- **PROBLEM REQUIREMENTS**
Copy exactly the lines of the material below that run from the one containing "ATOM 189 C CA" through the one containing "ATOM 208 C C". Copy no other lines.

★ ★ ★ ★ ★

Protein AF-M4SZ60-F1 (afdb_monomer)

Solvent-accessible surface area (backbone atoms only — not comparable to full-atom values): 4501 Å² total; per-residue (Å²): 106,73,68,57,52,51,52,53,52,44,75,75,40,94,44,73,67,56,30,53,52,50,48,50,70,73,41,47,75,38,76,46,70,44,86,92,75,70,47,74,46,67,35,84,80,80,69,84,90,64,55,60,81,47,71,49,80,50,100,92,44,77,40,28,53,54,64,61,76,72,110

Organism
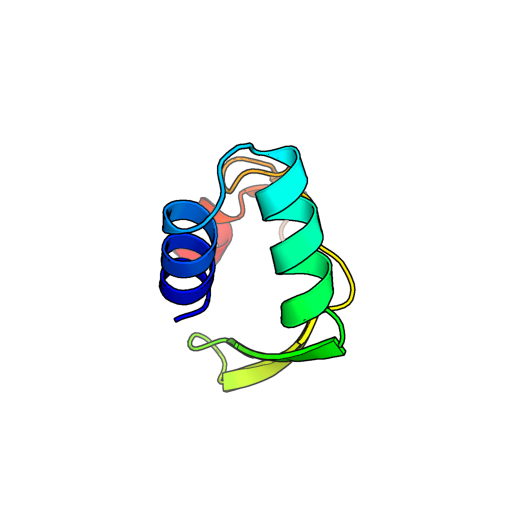: NCBI:txid104777

Foldseek 3Di:
DVVVVLVVLVVVDDDPVSSQVVCCVPQAQDWDADPVVRDIDGHHDDPPPDDQQDWDADPVGIDGNVVVVVD

Radius of gyration: 14.26 Å; Cα contacts (8 Å, |Δi|>4): 57; chains: 1; bounding box: 33×21×34 Å

Nearest PDB structures (foldse
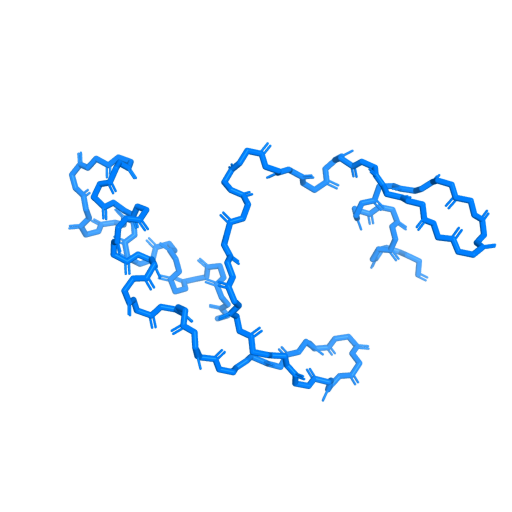ek):
  2l5d-assembly1_A  TM=8.402E-01  e=4.921E-05  Homo sapiens
  9iiy-assembly1_A  TM=8.932E-01  e=1.540E-04  Ephydatia fluviatilis
  3o3i-assembly1_X  TM=8.902E-01  e=1.884E-04  Homo sapiens
  3qir-assembly1_A-2  TM=7.557E-01  e=1.440E-04  Homo sapiens
  6kr6-assembly1_A  TM=8.687E-01  e=6.606E-03  Drosophila melanogaster

InterPro domains:
  IPR003100 PAZ domain [PF02170] (4-71)
  IPR003100 PAZ domain [PS50821] (1-71)
  IPR036085 PAZ domain superfamily [SSF101690] (2-71)

Secondary structure (DSSP, 8-state):
-HHHHHHHHHHT-SSHHHHHHHHHHHHTT-EEEETTTTEEEE-----TT--TT-EEEETTEEEEHHHHHT-

Sequence (71 aa):
NMYDVMGKIYSECQSDNEFRERCSSELLGRVVITKYNDKTYKIDDIAWDSKPSDRFVTVRGPTSFIAYYQQ

pLDDT: mean 96.17, std 2.56, range [83.0, 98.38]

Structure (mmCIF, N/CA/C/O backbone):
data_AF-M4SZ60-F1
#
_entry.id   AF-M4SZ60-F1
#
loop_
_atom_site.group_PDB
_atom_site.id
_atom_site.type_symbol
_atom_site.label_atom_id
_atom_site.label_alt_id
_atom_site.label_comp_id
_atom_site.label_asym_id
_atom_site.label_entity_id
_atom_site.label_seq_id
_atom_site.pdbx_PDB_ins_code
_atom_site.Cartn_x
_atom_site.Cartn_y
_atom_site.Cartn_z
_atom_site.occupancy
_atom_site.B_iso_or_equiv
_atom_site.auth_seq_id
_atom_site.auth_comp_id
_atom_site.auth_asym_id
_atom_site.auth_atom_id
_atom_site.pdbx_PDB_model_num
ATOM 1 N N . ASN A 1 1 ? -9.412 5.526 -5.953 1.00 90.19 1 ASN A N 1
ATOM 2 C CA . ASN A 1 1 ? -8.107 4.869 -6.226 1.00 90.19 1 ASN A CA 1
ATOM 3 C C . ASN A 1 1 ? -7.658 4.173 -4.924 1.00 90.19 1 ASN A C 1
ATOM 5 O O . ASN A 1 1 ? -8.383 4.310 -3.948 1.00 90.19 1 ASN A O 1
ATOM 9 N N . MET A 1 2 ? -6.541 3.429 -4.864 1.00 94.19 2 MET A N 1
ATOM 10 C CA . MET A 1 2 ? -6.138 2.756 -3.604 1.00 94.19 2 MET A CA 1
ATOM 11 C C . MET A 1 2 ? -5.829 3.738 -2.458 1.00 94.19 2 MET A C 1
ATOM 13 O O . MET A 1 2 ? -6.228 3.507 -1.323 1.00 94.19 2 MET A O 1
ATOM 17 N N . TYR A 1 3 ? -5.179 4.859 -2.769 1.00 95.06 3 TYR A N 1
ATOM 18 C CA . TYR A 1 3 ? -4.890 5.926 -1.814 1.00 95.06 3 TYR A CA 1
ATOM 19 C C . TYR A 1 3 ? -6.169 6.520 -1.199 1.00 95.06 3 TYR A C 1
ATOM 21 O O . TYR A 1 3 ? -6.248 6.648 0.017 1.00 95.06 3 TYR A O 1
ATOM 29 N N . ASP A 1 4 ? -7.207 6.790 -1.999 1.00 96.69 4 ASP A N 1
ATOM 30 C CA . ASP A 1 4 ? -8.488 7.313 -1.495 1.00 96.69 4 ASP A CA 1
ATOM 31 C C . ASP A 1 4 ? -9.188 6.305 -0.569 1.00 96.69 4 ASP A C 1
ATOM 33 O O . ASP A 1 4 ? -9.786 6.686 0.434 1.00 96.69 4 ASP A O 1
ATOM 37 N N . VAL A 1 5 ? -9.114 5.009 -0.905 1.00 96.56 5 VAL A N 1
ATOM 38 C CA . VAL A 1 5 ? -9.690 3.932 -0.084 1.00 96.56 5 VAL A CA 1
ATOM 39 C C . VAL A 1 5 ? -8.992 3.881 1.271 1.00 96.56 5 VAL A C 1
ATOM 41 O O . VAL A 1 5 ? -9.662 3.932 2.299 1.00 96.56 5 VAL A O 1
ATOM 44 N N . MET A 1 6 ? -7.656 3.855 1.283 1.00 97.31 6 MET A N 1
ATOM 45 C CA . MET A 1 6 ? -6.882 3.879 2.526 1.00 97.31 6 MET A CA 1
ATOM 46 C C . MET A 1 6 ? -7.124 5.169 3.320 1.00 97.31 6 MET A C 1
ATOM 48 O O . MET A 1 6 ? -7.271 5.108 4.535 1.00 97.31 6 MET A O 1
ATOM 52 N N . GLY A 1 7 ? -7.251 6.322 2.657 1.00 97.94 7 GLY A N 1
ATOM 53 C CA . GLY A 1 7 ? -7.584 7.590 3.312 1.00 97.94 7 GLY A CA 1
ATOM 54 C C . GLY A 1 7 ? -8.945 7.562 4.013 1.00 97.94 7 GLY A C 1
ATOM 55 O O . GLY A 1 7 ? -9.071 8.059 5.132 1.00 97.94 7 GLY A O 1
ATOM 56 N N . LYS A 1 8 ? -9.951 6.922 3.404 1.00 97.94 8 LYS A N 1
ATOM 57 C CA . LYS A 1 8 ? -11.259 6.719 4.037 1.00 97.94 8 LYS A CA 1
ATOM 58 C C . LYS A 1 8 ? -11.159 5.808 5.263 1.00 97.94 8 LYS A C 1
ATOM 60 O O . LYS A 1 8 ? -11.
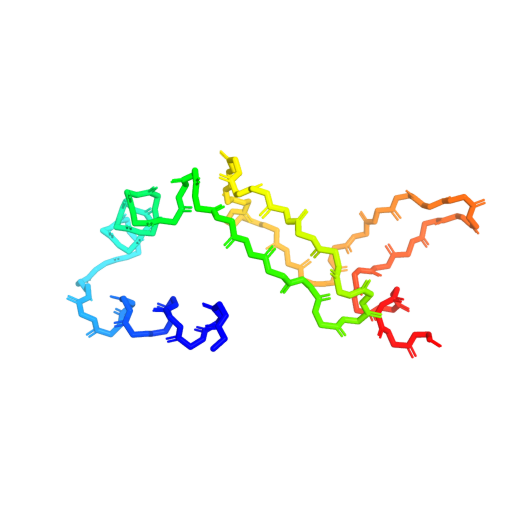649 6.187 6.323 1.00 97.94 8 LYS A O 1
ATOM 65 N N . ILE A 1 9 ? -10.493 4.657 5.138 1.00 97.81 9 ILE A N 1
ATOM 66 C CA . ILE A 1 9 ? -10.286 3.722 6.259 1.00 97.81 9 ILE A CA 1
ATOM 67 C C . ILE A 1 9 ? -9.591 4.446 7.417 1.00 97.81 9 ILE A C 1
ATO
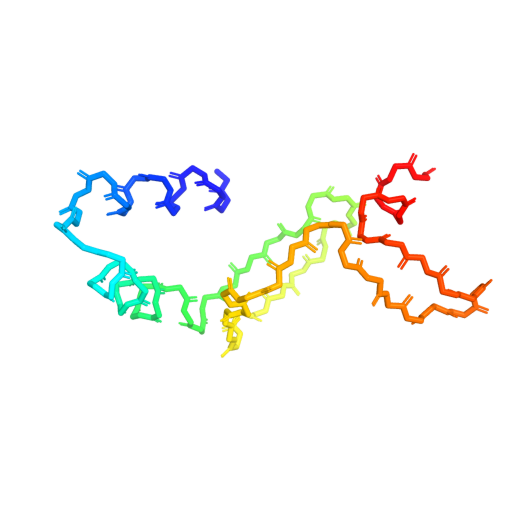M 69 O O . ILE A 1 9 ? -10.042 4.355 8.555 1.00 97.81 9 ILE A O 1
ATOM 73 N N . TYR A 1 10 ? -8.538 5.210 7.115 1.00 97.81 10 TYR A N 1
ATOM 74 C CA . TYR A 1 10 ? -7.778 5.966 8.106 1.00 97.81 10 TYR A CA 1
ATOM 75 C C . TYR A 1 10 ? -8.649 6.973 8.866 1.00 97.81 10 TYR A C 1
ATOM 77 O O . TYR A 1 10 ? -8.557 7.055 10.085 1.00 97.81 10 TYR A O 1
ATOM 85 N N . SER A 1 11 ? -9.539 7.696 8.174 1.00 97.94 11 SER A N 1
ATOM 86 C CA . SER A 1 11 ? -10.432 8.684 8.806 1.00 97.94 11 SER A CA 1
ATOM 87 C C . SER A 1 11 ? -11.439 8.090 9.799 1.00 97.94 11 SER A C 1
ATOM 89 O O . SER A 1 11 ? -1
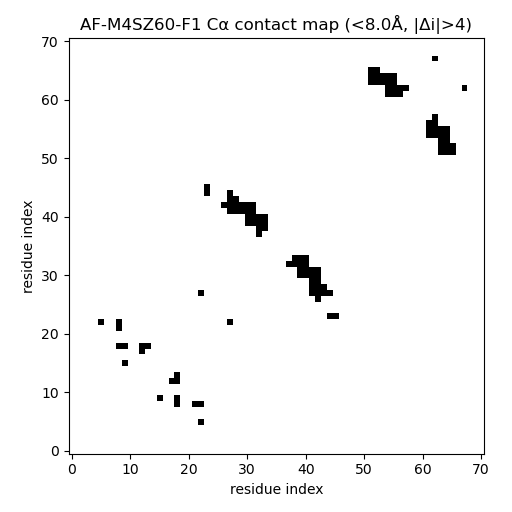2.004 8.814 10.615 1.00 97.94 11 SER A O 1
ATOM 91 N N . GLU A 1 12 ? -11.670 6.781 9.719 1.00 97.25 12 GLU A N 1
ATOM 92 C CA . GLU A 1 12 ? -12.617 6.039 10.549 1.00 97.25 12 GLU A CA 1
ATOM 93 C C . GLU A 1 12 ? -11.923 5.291 11.709 1.00 97.25 12 GLU A C 1
ATOM 95 O O . GLU A 1 12 ? -12.613 4.739 12.562 1.00 97.25 12 GLU A O 1
ATOM 100 N N . CYS A 1 13 ? -10.585 5.263 11.752 1.00 97.69 13 CYS A N 1
ATOM 101 C CA . CYS A 1 13 ? -9.796 4.578 12.781 1.00 97.69 13 CYS A CA 1
ATOM 102 C C . CYS A 1 13 ? -9.249 5.559 13.830 1.00 97.69 13 CYS A C 1
ATOM 104 O O . CYS A 1 13 ? -9.010 6.733 13.552 1.00 97.69 13 CYS A O 1
ATOM 106 N N . GLN A 1 14 ? -9.016 5.070 15.050 1.00 96.75 14 GLN A N 1
ATOM 107 C CA . GLN A 1 14 ? -8.527 5.877 16.175 1.00 96.75 14 GLN A CA 1
ATOM 108 C C . GLN A 1 14 ? -7.006 5.807 16.365 1.00 96.75 14 GLN A C 1
ATOM 110 O O . GLN A 1 14 ? -6.441 6.601 17.117 1.00 96.75 14 GLN A O 1
ATOM 115 N N . SER A 1 15 ? -6.334 4.853 15.715 1.00 97.94 15 SER A N 1
ATOM 116 C CA . SER A 1 15 ? -4.885 4.659 15.822 1.00 97.94 15 SER A CA 1
ATOM 117 C C . SER A 1 15 ? -4.276 4.044 14.563 1.00 97.94 15 SER A C 1
ATOM 119 O O . SER A 1 15 ? -4.960 3.373 13.788 1.00 97.94 15 SER A O 1
ATOM 121 N N . ASP A 1 16 ? -2.959 4.202 14.411 1.00 96.88 16 ASP A N 1
ATOM 122 C CA . ASP A 1 16 ? -2.190 3.609 13.312 1.00 96.88 16 ASP A CA 1
ATOM 123 C C . ASP A 1 16 ? -2.274 2.078 13.294 1.00 96.88 16 ASP A C 1
ATOM 125 O O . ASP A 1 16 ? -2.349 1.483 12.221 1.00 96.88 16 ASP A O 1
ATOM 129 N N . A
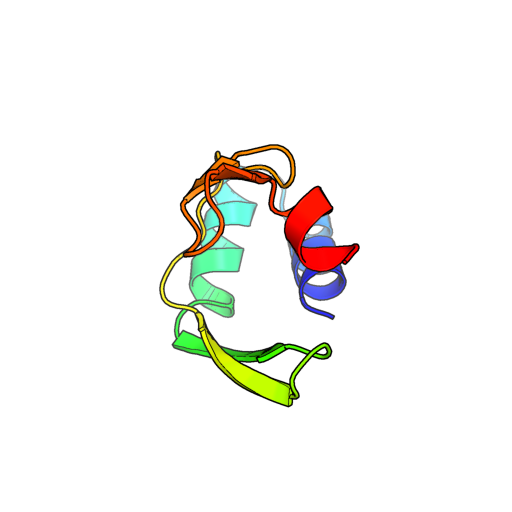SN A 1 17 ? -2.287 1.421 14.458 1.00 98.00 17 ASN A N 1
ATOM 130 C CA . ASN A 1 17 ? -2.397 -0.039 14.524 1.00 98.00 17 ASN A CA 1
ATOM 131 C C . ASN A 1 17 ? -3.758 -0.520 14.019 1.00 98.00 17 ASN A C 1
ATOM 133 O O . ASN A 1 17 ? -3.812 -1.413 13.178 1.00 98.00 17 ASN A O 1
ATOM 137 N N . GLU A 1 18 ? -4.842 0.113 14.471 1.00 98.31 18 GLU A N 1
ATOM 138 C CA . GLU A 1 18 ? -6.195 -0.209 14.008 1.00 98.31 18 GLU A CA 1
ATOM 139 C C . GLU A 1 18 ? -6.324 0.007 12.494 1.00 98.31 18 GLU A C 1
ATOM 141 O O . GLU A 1 18 ? -6.866 -0.837 11.780 1.00 98.31 18 GLU A O 1
ATOM 146 N N . PHE A 1 19 ? -5.755 1.102 11.983 1.00 98.38 19 PHE A N 1
ATOM 147 C CA . PHE A 1 19 ? -5.700 1.370 10.551 1.00 98.38 19 PHE A CA 1
ATOM 148 C C . PHE A 1 19 ? -4.968 0.262 9.779 1.00 98.38 19 PHE A C 1
ATOM 150 O O . PHE A 1 19 ? -5.482 -0.235 8.774 1.00 98.38 19 PHE A O 1
ATOM 157 N N . ARG A 1 20 ? -3.791 -0.165 10.255 1.00 97.94 20 ARG A N 1
ATOM 158 C CA . ARG A 1 20 ? -3.000 -1.234 9.624 1.00 97.94 20 ARG A CA 1
ATOM 159 C C . ARG A 1 20 ? -3.737 -2.577 9.632 1.00 97.94 20 ARG A C 1
ATOM 161 O O . ARG A 1 20 ? -3.716 -3.286 8.623 1.00 97.94 20 ARG A O 1
ATOM 168 N N . GLU A 1 21 ? -4.419 -2.911 10.726 1.00 98.12 21 GLU A N 1
ATOM 169 C CA . GLU A 1 21 ? -5.240 -4.123 10.851 1.00 98.12 21 GLU A CA 1
ATOM 170 C C . GLU A 1 21 ? -6.443 -4.093 9.900 1.00 98.12 21 GLU A C 1
ATOM 172 O O . GLU A 1 21 ? -6.673 -5.052 9.156 1.00 98.12 21 GLU A O 1
ATOM 177 N N . ARG A 1 22 ? -7.169 -2.970 9.844 1.00 98.12 22 ARG A N 1
ATOM 178 C CA . ARG A 1 22 ? -8.289 -2.780 8.911 1.00 98.12 22 ARG A CA 1
ATOM 179 C C . ARG A 1 22 ? -7.857 -2.847 7.456 1.00 98.12 22 ARG A C 1
ATOM 181 O O . ARG A 1 22 ? -8.480 -3.566 6.678 1.00 98.12 22 ARG A O 1
ATOM 188 N N . CYS A 1 23 ? -6.771 -2.172 7.083 1.00 98.25 23 CYS A N 1
ATOM 189 C CA . CYS A 1 23 ? -6.225 -2.283 5.733 1.00 98.25 23 CYS A CA 1
ATOM 190 C C . CYS A 1 23 ? -5.840 -3.724 5.393 1.00 98.25 23 CYS A C 1
ATOM 192 O O . CYS A 1 23 ? -6.159 -4.187 4.302 1.00 98.25 23 CYS A O 1
ATOM 194 N N . SER A 1 24 ? -5.207 -4.448 6.318 1.00 97.69 24 SER A N 1
ATOM 195 C CA . SER A 1 24 ? -4.848 -5.852 6.096 1.00 97.69 24 SER A CA 1
ATOM 196 C C . SER A 1 24 ? -6.089 -6.722 5.851 1.00 97.69 24 SER A C 1
ATOM 198 O O . SER A 1 24 ? -6.133 -7.490 4.894 1.00 97.69 24 SER A O 1
ATOM 200 N N . SER A 1 25 ? -7.134 -6.549 6.664 1.00 97.44 25 SER A N 1
ATOM 201 C CA . SER A 1 25 ? -8.398 -7.288 6.541 1.00 97.44 25 SER A CA 1
ATOM 202 C C . SER A 1 25 ? -9.156 -6.978 5.241 1.00 97.44 25 SER A C 1
ATOM 204 O O . SER A 1 25 ? -9.686 -7.876 4.585 1.00 97.44 25 SER A O 1
ATOM 206 N N . GLU A 1 26 ? -9.210 -5.707 4.837 1.00 97.00 26 GLU A N 1
ATOM 207 C CA . GLU A 1 26 ? -10.023 -5.280 3.695 1.00 97.00 26 GLU A CA 1
ATOM 208 C C . GLU A 1 26 ? -9.314 -5.443 2.339 1.00 97.00 26 GLU A C 1
ATOM 210 O O . GLU A 1 26 ? -9.982 -5.703 1.325 1.00 97.00 26 GLU A O 1
ATOM 215 N N . LEU A 1 27 ? -7.983 -5.286 2.307 1.00 97.81 27 LEU A N 1
ATOM 216 C CA . LEU A 1 27 ? -7.199 -5.159 1.074 1.00 97.81 27 LEU A CA 1
ATOM 217 C C . LEU A 1 27 ? -6.433 -6.426 0.686 1.00 97.81 27 LEU A C 1
ATOM 219 O O . LEU A 1 27 ? -6.304 -6.689 -0.512 1.00 97.81 27 LEU A O 1
ATOM 223 N N . LEU A 1 28 ? -5.924 -7.216 1.636 1.00 97.94 28 LEU A N 1
ATOM 224 C CA . LEU A 1 28 ? -5.167 -8.422 1.285 1.00 97.94 28 LEU A CA 1
ATOM 225 C C . LEU A 1 28 ? -6.061 -9.425 0.542 1.00 97.94 28 LEU A C 1
ATOM 227 O O . LEU A 1 28 ? -7.243 -9.598 0.834 1.00 97.94 28 LEU A O 1
ATOM 231 N N . GLY A 1 29 ? -5.508 -10.051 -0.494 1.00 97.75 29 GLY A N 1
ATOM 232 C CA . GLY A 1 29 ? -6.230 -10.933 -1.409 1.00 97.75 29 GLY A CA 1
ATOM 233 C C . GLY A 1 29 ? -7.094 -10.217 -2.455 1.00 97.75 29 GLY A C 1
ATOM 234 O O . GLY A 1 29 ? -7.565 -10.872 -3.389 1.00 97.75 29 GLY A O 1
ATOM 235 N N . ARG A 1 30 ? -7.288 -8.891 -2.370 1.00 97.69 30 ARG A N 1
ATOM 236 C CA . ARG A 1 30 ? -7.980 -8.118 -3.415 1.00 97.69 30 ARG A CA 1
ATOM 237 C C . ARG A 1 30 ? -7.098 -7.958 -4.651 1.00 97.69 30 ARG A C 1
ATOM 239 O O . ARG A 1 30 ? -5.872 -7.980 -4.568 1.00 97.69 30 ARG A O 1
ATOM 246 N N . VAL A 1 31 ? -7.739 -7.761 -5.802 1.00 97.62 31 VAL A N 1
ATOM 247 C CA . VAL A 1 31 ? -7.071 -7.508 -7.085 1.00 97.62 31 VAL A CA 1
ATOM 248 C C . VAL A 1 31 ? -7.200 -6.031 -7.450 1.00 97.62 31 VAL A C 1
ATOM 250 O O . VAL A 1 31 ? -8.290 -5.465 -7.397 1.00 97.62 31 VAL A O 1
ATOM 253 N N . VAL A 1 32 ? -6.087 -5.417 -7.842 1.00 97.00 32 VAL A N 1
ATOM 254 C CA . VAL A 1 32 ? -5.992 -4.030 -8.310 1.00 97.00 32 VAL A CA 1
ATOM 255 C C . VAL A 1 32 ? -5.495 -3.976 -9.741 1.00 97.00 32 VAL A C 1
ATOM 257 O O . VAL A 1 32 ? -4.768 -4.863 -10.170 1.00 97.00 32 VAL A O 1
ATOM 260 N N . ILE A 1 33 ? -5.841 -2.908 -10.458 1.00 96.81 33 ILE A N 1
ATOM 261 C CA . ILE A 1 33 ? -5.290 -2.593 -11.781 1.00 96.81 33 ILE A CA 1
ATOM 262 C C . ILE A 1 33 ? -4.315 -1.425 -11.634 1.00 96.81 33 ILE A C 1
ATOM 264 O O . ILE A 1 33 ? -4.651 -0.401 -11.030 1.00 96.81 33 ILE A O 1
ATOM 268 N N . THR A 1 34 ? -3.120 -1.545 -12.203 1.00 94.81 34 THR A N 1
ATOM 269 C CA . THR A 1 34 ? -2.160 -0.441 -12.289 1.00 94.81 34 THR A CA 1
ATOM 270 C C . THR A 1 34 ? -2.359 0.348 -13.578 1.00 94.81 34 THR A C 1
ATOM 272 O O . THR A 1 34 ? -2.058 -0.127 -14.666 1.00 94.81 34 THR A O 1
ATOM 275 N N . LYS A 1 35 ? -2.817 1.599 -13.456 1.00 91.38 35 LYS A N 1
ATOM 276 C CA . LYS A 1 35 ? -3.222 2.455 -14.591 1.00 91.38 35 LYS A CA 1
ATOM 277 C C . LYS A 1 35 ? -2.139 2.743 -15.637 1.00 91.38 35 LYS A C 1
ATOM 279 O O . LYS A 1 35 ? -2.466 3.161 -16.736 1.00 91.38 35 LYS A O 1
ATOM 284 N N . TYR A 1 36 ? -0.859 2.602 -15.294 1.00 89.12 36 TYR A N 1
ATOM 285 C CA . TYR A 1 36 ? 0.234 2.910 -16.222 1.00 89.12 36 TYR A CA 1
ATOM 286 C C . TYR A 1 36 ? 0.485 1.790 -17.247 1.00 89.12 36 TYR A C 1
ATOM 288 O O . TYR A 1 36 ? 1.180 2.013 -18.231 1.00 89.12 36 TYR A O 1
ATOM 296 N N . ASN A 1 37 ? -0.027 0.577 -17.008 1.00 92.19 37 ASN A N 1
ATOM 297 C CA . ASN A 1 37 ? 0.164 -0.572 -17.901 1.00 92.19 37 ASN A CA 1
ATOM 298 C C . ASN A 1 37 ? -1.054 -1.516 -17.984 1.00 92.19 37 ASN A C 1
ATOM 300 O O . ASN A 1 37 ? -0.931 -2.591 -18.567 1.00 92.19 37 ASN A O 1
ATOM 304 N N . ASP A 1 38 ? -2.168 -1.159 -17.338 1.00 94.06 38 ASP A N 1
ATOM 305 C CA . ASP A 1 38 ? -3.418 -1.922 -17.226 1.00 94.06 38 ASP A CA 1
ATOM 306 C C . ASP A 1 38 ? -3.276 -3.375 -16.743 1.00 94.06 38 ASP A C 1
ATOM 308 O O . ASP A 1 38 ? -4.159 -4.210 -16.943 1.00 94.06 38 ASP A O 1
ATOM 312 N N . LYS A 1 39 ? -2.178 -3.695 -16.050 1.00 97.00 39 LYS A N 1
ATOM 313 C CA . LYS A 1 39 ? -1.975 -5.019 -15.460 1.00 97.00 39 LYS A CA 1
ATOM 314 C C . LYS A 1 39 ? -2.690 -5.139 -14.121 1.00 97.00 39 LYS A 
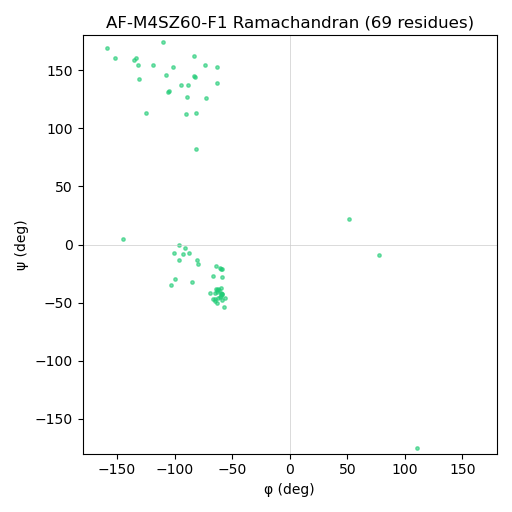C 1
ATOM 316 O O . LYS A 1 39 ? -2.742 -4.197 -13.330 1.00 97.00 39 LYS A O 1
ATOM 321 N N . THR A 1 40 ? -3.208 -6.334 -13.857 1.00 97.69 40 THR A N 1
ATOM 322 C CA . THR A 1 40 ? -3.831 -6.683 -12.581 1.00 97.69 40 THR A CA 1
ATOM 323 C C . THR A 1 40 ? -2.837 -7.343 -11.638 1.00 97.69 40 THR A C 1
ATOM 325 O O . THR A 1 40 ? -2.119 -8.256 -12.044 1.00 97.69 40 THR A O 1
ATOM 328 N N . TYR A 1 41 ? -2.861 -6.954 -10.369 1.00 97.44 41 TYR A N 1
ATOM 329 C CA . TYR A 1 41 ? -2.043 -7.539 -9.309 1.00 97.44 41 TYR A CA 1
ATOM 330 C C . TYR A 1 41 ? -2.917 -7.865 -8.105 1.00 97.44 41 TYR A C 1
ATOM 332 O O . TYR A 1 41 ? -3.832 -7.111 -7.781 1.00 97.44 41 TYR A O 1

★ ★ ★ ★ ★

- **RESULT**
ATOM 189 C CA . CYS A 1 23 ? -6.225 -2.283 5.733 1.00 98.25 23 CYS A CA 1
ATOM 190 C C . CYS A 1 23 ? -5.840 -3.724 5.393 1.00 98.25 23 CYS A C 1
ATOM 192 O O . CYS A 1 23 ? -6.159 -4.187 4.302 1.00 98.25 23 CYS A O 1
ATOM 194 N N . SER A 1 24 ? -5.207 -4.448 6.318 1.00 97.69 24 SER A N 1
ATOM 195 C CA . SER A 1 24 ? -4.848 -5.852 6.096 1.00 97.69 24 SER A CA 1
ATOM 196 C C . SER A 1 24 ? -6.089 -6.722 5.851 1.00 97.69 24 SER A C 1
ATOM 198 O O . SER A 1 24 ? -6.133 -7.490 4.894 1.00 97.69 24 SER A O 1
ATOM 200 N N . SER A 1 25 ? -7.134 -6.549 6.664 1.00 97.44 25 SER A N 1
ATOM 201 C CA . SER A 1 25 ? -8.398 -7.288 6.541 1.00 97.44 25 SER A CA 1
ATOM 202 C C . SER A 1 25 ? -9.156 -6.978 5.241 1.00 97.44 25 SER A C 1
ATOM 204 O O . SER A 1 25 ? -9.686 -7.876 4.585 1.00 97.44 25 SER A O 1
ATOM 206 N N . GLU A 1 26 ? -9.210 -5.707 4.837 1.00 97.00 26 GLU A N 1
ATOM 207 C CA . GLU A 1 26 ? -10.023 -5.280 3.695 1.00 97.00 26 GLU A CA 1
ATOM 208 C C . GLU A 1 26 ? -9.314 -5.443 2.339 1.00 97.00 26 GLU A C 1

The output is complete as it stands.